7:36 pm
February 3, 2009
8:31 am
You would think with the credit crunch, the banks begging for billions of dollars in tax payer bailout money because they fear they will go under and not to mention they are way over leveraged they would actually WANT depositers money.
I guess it's easier to get it from taxpayers than it is to intice depositers.
Anyone remember in the 70-80's banks wanted and appreciated depositers? Then in the early 90's didn't need them anymore because they were making a billion a year and savings rates were .025% lol.
Mike
8:50 am
February 3, 2009
10:32 am
Isn't ING's 2.3% approaching the rates most brick mortar banks are offering for their online savings accounts? I guess ING can no longer rant about how much higher their interest rates are compared to their competitors.
I also think a saver would choose a brick mortar bank over ING if both offers the same interest rate. ING should consider this before tinkering interest rates again and destroying their business life line in the process.
6:39 pm
December 12, 2009
ING Bank of Canada's Investment Savings Account is a joke, really, and has been for several months. BMO, HSBC, RBC and Scotiabank all offer a savings account that pays an equal rate of interest or a higher one to ING's products and have been for several months. At 2.3%, ING now ranks near the bottom of the pack, ahead by only 0.5% than CIBC and TD. In fact, CIBC's own PC Financial Interest Plus account easily beats ING.
Why people continue to stay with ING when they are paying a pitiful interest rate and aren't even part of The Exchange network like HSBC and ICICI and as such have the smallest ABM network in Canada (less than a dozen ABMs) and pay per-transaction service charges is beyond me?
There is a much, much better alternative out there. 🙂
Cheers,
Doug
6:52 pm
LOL! Good one Choppy.
ING's savings rates are near the bottom of the pack, but they're still competitive. I think the spread from bottom to top is something in the order of 0.2% (e.g. ICICI is currently paying out 2.5% compared with ING at 2.3%). People's Trust continues to lead the way at 3.6% (although they don't provide an online interface to check your balances, etc...).
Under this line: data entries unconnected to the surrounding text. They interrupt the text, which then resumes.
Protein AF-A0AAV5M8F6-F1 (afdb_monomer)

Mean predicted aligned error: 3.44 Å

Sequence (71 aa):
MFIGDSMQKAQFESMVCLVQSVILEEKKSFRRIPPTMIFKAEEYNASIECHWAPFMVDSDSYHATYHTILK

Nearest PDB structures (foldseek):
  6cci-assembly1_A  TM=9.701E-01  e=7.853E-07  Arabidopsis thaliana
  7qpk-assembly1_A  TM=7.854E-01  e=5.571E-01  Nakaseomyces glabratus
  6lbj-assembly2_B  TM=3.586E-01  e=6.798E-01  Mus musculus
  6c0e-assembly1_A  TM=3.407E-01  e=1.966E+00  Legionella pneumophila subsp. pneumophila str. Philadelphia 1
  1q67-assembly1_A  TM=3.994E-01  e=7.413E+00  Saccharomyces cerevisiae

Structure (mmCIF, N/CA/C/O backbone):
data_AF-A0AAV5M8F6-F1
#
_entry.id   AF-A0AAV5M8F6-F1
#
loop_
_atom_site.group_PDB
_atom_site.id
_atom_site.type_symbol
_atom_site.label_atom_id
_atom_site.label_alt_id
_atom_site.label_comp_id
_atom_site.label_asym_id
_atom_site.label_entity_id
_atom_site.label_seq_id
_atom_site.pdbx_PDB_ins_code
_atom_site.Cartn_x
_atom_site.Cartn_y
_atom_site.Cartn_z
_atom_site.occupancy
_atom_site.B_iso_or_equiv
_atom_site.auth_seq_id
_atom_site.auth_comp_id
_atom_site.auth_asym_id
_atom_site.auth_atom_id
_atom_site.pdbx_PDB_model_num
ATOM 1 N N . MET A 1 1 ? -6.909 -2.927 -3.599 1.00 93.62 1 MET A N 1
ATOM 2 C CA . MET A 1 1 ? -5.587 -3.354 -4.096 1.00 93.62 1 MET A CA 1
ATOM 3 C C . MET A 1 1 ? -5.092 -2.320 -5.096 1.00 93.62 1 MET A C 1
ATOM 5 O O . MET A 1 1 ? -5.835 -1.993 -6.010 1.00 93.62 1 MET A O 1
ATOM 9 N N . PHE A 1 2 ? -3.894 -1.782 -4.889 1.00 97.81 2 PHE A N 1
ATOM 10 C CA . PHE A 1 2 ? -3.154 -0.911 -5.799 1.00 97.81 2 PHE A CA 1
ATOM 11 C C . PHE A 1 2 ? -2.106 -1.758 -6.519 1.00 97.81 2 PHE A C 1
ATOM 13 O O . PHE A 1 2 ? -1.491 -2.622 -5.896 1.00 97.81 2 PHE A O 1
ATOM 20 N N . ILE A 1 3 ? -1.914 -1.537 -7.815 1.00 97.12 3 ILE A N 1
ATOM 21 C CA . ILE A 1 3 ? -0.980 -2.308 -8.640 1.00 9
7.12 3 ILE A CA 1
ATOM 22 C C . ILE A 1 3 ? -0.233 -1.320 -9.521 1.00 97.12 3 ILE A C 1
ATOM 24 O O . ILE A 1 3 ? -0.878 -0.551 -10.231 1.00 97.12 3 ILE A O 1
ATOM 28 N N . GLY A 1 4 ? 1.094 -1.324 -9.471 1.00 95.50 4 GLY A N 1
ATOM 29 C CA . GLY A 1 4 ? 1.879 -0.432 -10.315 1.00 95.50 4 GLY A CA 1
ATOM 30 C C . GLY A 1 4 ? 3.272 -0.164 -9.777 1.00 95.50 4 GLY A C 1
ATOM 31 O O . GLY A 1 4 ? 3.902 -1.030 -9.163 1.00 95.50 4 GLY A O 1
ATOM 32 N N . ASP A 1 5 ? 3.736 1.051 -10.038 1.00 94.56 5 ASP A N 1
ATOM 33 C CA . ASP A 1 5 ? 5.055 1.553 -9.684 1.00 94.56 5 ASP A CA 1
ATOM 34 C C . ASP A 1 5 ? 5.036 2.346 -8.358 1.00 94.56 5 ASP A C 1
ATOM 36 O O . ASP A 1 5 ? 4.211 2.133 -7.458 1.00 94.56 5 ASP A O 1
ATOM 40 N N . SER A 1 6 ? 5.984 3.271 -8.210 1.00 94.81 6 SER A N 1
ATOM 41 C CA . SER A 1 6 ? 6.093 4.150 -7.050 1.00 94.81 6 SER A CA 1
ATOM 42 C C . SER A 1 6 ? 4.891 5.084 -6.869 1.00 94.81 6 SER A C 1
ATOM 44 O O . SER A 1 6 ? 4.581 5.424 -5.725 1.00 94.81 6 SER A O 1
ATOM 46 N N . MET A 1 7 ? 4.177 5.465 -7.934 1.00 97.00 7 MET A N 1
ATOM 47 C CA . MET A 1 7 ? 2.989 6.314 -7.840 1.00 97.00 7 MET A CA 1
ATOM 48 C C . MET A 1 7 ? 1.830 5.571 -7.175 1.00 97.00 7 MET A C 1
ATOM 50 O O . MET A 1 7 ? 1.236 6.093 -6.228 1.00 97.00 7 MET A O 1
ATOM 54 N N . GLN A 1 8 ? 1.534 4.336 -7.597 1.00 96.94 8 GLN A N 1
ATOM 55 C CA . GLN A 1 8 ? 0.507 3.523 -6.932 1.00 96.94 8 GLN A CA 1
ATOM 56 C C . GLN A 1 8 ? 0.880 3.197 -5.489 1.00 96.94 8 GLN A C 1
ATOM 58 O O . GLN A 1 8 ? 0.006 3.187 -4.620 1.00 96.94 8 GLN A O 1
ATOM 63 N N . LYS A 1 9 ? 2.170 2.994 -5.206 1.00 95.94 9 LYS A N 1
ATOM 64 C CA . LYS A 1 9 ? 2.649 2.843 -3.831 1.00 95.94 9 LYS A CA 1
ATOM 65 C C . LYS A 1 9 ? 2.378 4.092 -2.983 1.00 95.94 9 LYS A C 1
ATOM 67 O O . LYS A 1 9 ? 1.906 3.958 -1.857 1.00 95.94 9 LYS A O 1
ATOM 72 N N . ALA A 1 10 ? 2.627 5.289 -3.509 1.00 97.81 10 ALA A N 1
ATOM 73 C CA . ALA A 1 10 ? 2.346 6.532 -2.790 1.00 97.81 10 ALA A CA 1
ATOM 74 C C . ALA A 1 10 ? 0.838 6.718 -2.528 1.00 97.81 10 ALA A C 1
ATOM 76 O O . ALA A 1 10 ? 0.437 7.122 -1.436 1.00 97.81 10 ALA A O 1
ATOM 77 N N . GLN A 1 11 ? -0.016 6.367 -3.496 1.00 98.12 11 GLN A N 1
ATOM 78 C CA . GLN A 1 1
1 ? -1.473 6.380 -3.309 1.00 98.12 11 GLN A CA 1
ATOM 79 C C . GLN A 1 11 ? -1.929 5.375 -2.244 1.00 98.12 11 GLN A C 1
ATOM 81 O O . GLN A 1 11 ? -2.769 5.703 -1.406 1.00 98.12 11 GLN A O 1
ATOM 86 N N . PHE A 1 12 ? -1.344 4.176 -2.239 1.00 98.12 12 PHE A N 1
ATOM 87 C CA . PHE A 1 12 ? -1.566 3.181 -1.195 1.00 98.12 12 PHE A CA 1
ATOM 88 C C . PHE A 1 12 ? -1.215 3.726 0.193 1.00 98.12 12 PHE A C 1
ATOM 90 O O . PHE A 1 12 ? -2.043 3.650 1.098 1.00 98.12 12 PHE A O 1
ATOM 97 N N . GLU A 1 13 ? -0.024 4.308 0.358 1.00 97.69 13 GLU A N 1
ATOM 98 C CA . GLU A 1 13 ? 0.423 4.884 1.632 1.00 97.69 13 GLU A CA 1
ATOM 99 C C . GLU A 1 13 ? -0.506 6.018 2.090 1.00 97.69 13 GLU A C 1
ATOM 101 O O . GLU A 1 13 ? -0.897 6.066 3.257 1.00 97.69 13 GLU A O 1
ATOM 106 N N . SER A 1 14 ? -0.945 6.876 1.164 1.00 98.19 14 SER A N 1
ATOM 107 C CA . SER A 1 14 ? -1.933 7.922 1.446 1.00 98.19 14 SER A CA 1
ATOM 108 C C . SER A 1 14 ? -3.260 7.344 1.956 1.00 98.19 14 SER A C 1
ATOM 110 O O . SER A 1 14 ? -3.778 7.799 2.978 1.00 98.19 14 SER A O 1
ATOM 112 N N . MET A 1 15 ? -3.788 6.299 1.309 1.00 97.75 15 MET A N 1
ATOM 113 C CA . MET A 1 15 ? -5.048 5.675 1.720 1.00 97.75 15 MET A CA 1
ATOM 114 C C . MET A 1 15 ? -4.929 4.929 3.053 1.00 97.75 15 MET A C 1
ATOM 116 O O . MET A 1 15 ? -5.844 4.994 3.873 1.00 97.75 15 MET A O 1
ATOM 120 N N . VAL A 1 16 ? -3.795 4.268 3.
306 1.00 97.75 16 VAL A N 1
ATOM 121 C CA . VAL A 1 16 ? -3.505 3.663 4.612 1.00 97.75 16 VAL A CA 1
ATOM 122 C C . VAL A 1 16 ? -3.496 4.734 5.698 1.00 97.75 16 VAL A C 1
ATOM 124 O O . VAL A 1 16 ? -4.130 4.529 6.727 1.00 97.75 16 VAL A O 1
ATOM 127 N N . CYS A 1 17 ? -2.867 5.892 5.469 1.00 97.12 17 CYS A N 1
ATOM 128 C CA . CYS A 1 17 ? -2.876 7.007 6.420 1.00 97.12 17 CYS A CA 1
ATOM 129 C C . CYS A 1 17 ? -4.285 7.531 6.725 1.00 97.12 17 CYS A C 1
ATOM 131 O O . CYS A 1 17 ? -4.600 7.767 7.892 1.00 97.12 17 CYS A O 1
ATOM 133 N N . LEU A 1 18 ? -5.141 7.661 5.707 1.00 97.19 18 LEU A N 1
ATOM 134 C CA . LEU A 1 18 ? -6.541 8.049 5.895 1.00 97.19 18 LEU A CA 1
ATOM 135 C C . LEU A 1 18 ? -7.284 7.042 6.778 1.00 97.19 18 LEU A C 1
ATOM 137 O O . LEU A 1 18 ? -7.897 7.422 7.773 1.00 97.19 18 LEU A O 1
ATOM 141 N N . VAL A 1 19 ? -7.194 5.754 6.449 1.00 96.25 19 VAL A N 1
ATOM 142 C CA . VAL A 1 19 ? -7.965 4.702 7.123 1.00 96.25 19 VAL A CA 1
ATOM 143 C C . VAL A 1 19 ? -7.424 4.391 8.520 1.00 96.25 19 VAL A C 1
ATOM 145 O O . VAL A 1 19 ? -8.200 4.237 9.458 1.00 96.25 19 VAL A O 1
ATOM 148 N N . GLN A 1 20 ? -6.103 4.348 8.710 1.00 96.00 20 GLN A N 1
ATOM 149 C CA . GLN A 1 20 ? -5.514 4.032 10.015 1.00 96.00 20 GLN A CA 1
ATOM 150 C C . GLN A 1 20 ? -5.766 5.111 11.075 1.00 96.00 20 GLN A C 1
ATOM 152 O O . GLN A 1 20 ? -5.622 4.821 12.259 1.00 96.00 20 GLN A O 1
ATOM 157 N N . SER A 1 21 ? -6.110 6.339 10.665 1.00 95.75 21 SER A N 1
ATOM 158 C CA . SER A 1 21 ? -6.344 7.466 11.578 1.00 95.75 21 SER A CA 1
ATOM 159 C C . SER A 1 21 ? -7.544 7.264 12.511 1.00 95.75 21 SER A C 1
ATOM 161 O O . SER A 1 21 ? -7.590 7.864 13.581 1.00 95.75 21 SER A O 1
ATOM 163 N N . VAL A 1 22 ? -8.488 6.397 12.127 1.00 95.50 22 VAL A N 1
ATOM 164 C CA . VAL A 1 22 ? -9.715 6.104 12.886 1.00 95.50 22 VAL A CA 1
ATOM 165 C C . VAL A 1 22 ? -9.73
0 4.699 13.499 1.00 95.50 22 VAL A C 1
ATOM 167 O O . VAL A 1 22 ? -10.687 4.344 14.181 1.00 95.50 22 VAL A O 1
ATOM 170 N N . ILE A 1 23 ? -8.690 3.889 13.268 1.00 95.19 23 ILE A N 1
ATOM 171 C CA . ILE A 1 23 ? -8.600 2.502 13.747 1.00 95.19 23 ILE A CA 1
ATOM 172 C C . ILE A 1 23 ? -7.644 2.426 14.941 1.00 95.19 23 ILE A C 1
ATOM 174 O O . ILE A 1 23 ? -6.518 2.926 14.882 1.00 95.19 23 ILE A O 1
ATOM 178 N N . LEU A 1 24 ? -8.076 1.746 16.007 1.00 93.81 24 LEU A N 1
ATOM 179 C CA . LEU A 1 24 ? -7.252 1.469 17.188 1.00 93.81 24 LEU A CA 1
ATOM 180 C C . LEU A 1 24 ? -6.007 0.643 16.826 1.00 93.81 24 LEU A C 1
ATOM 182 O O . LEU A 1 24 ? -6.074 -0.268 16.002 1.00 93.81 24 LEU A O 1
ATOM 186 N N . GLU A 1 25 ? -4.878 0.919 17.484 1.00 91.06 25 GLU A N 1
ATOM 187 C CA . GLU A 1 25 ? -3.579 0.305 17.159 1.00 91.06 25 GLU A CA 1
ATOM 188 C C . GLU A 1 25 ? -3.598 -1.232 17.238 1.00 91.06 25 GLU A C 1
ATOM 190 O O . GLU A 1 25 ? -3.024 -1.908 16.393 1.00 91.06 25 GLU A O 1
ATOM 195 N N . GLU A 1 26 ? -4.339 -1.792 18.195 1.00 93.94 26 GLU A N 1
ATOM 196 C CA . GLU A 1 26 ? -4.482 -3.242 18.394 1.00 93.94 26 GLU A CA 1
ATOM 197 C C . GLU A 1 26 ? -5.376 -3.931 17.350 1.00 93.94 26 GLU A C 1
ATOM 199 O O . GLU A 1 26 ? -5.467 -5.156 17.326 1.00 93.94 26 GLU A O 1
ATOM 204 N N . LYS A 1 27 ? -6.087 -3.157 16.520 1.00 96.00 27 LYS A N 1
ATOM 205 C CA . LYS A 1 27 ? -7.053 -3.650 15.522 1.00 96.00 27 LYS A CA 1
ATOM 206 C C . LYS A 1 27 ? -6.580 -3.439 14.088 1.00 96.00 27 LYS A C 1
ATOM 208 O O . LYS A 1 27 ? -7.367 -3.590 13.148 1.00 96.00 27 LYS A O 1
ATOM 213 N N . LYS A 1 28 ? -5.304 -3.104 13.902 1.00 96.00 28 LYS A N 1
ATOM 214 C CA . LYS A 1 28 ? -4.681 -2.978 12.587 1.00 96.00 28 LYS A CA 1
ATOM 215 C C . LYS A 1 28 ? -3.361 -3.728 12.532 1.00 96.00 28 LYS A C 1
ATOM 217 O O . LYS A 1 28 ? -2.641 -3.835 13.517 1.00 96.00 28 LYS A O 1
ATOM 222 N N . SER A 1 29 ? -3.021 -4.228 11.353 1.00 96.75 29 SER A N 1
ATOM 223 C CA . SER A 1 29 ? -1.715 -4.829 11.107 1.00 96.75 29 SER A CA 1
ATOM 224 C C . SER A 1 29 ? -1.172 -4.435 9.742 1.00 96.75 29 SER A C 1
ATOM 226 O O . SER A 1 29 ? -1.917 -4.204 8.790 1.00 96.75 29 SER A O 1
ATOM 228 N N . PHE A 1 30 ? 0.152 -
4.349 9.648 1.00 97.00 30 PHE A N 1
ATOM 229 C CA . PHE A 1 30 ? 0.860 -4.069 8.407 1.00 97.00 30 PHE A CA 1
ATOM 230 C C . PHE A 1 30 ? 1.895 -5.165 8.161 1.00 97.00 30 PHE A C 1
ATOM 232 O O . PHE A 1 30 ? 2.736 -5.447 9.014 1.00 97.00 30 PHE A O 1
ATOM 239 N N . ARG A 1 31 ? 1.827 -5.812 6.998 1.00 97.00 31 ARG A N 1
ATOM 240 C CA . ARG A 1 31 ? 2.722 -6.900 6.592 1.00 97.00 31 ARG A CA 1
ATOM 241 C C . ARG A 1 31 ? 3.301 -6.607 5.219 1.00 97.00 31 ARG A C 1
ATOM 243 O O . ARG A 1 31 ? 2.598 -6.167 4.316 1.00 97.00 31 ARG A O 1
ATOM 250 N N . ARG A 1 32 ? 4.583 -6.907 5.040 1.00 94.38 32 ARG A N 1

ING has a decent RRSP promotion on right now: they're paying 3.5% on a 90 day registered GIC. Having said that, if you look at ING's 180 and 270 day GIC rates, they pay out at 1.75%, suggesting that ING believes the BoC will be lowering rateds again in March. So what will probably happen is when the 90-day GIC at 3.5% matures, your cash+interest will roll-over in to a daily interest RRSP savings account that pays around 1.75%. So if you leave your cash there for the rest of the year until interest rates come back up (which they probably will), the net result is that you won't be any further ahead compared with just taking a 1 year GIC at, say, 2%. Of course, the way to avoid this is to transfer-out your ING 90-day GIC to a bank that pays better interest once it matures (ING doesn't charge a transfer-out fee).
12:20 pm
hey, i know you guys in Canada are griping, but in the US I just noticed my Savings account dropped to 2.2% on Feb 3rd, and then on Feb 18th dropped to 1.85%! That's so low! At these rates I'm considering moving my $$... I wonder why they are doing this, don't they want people to keep money in their bank?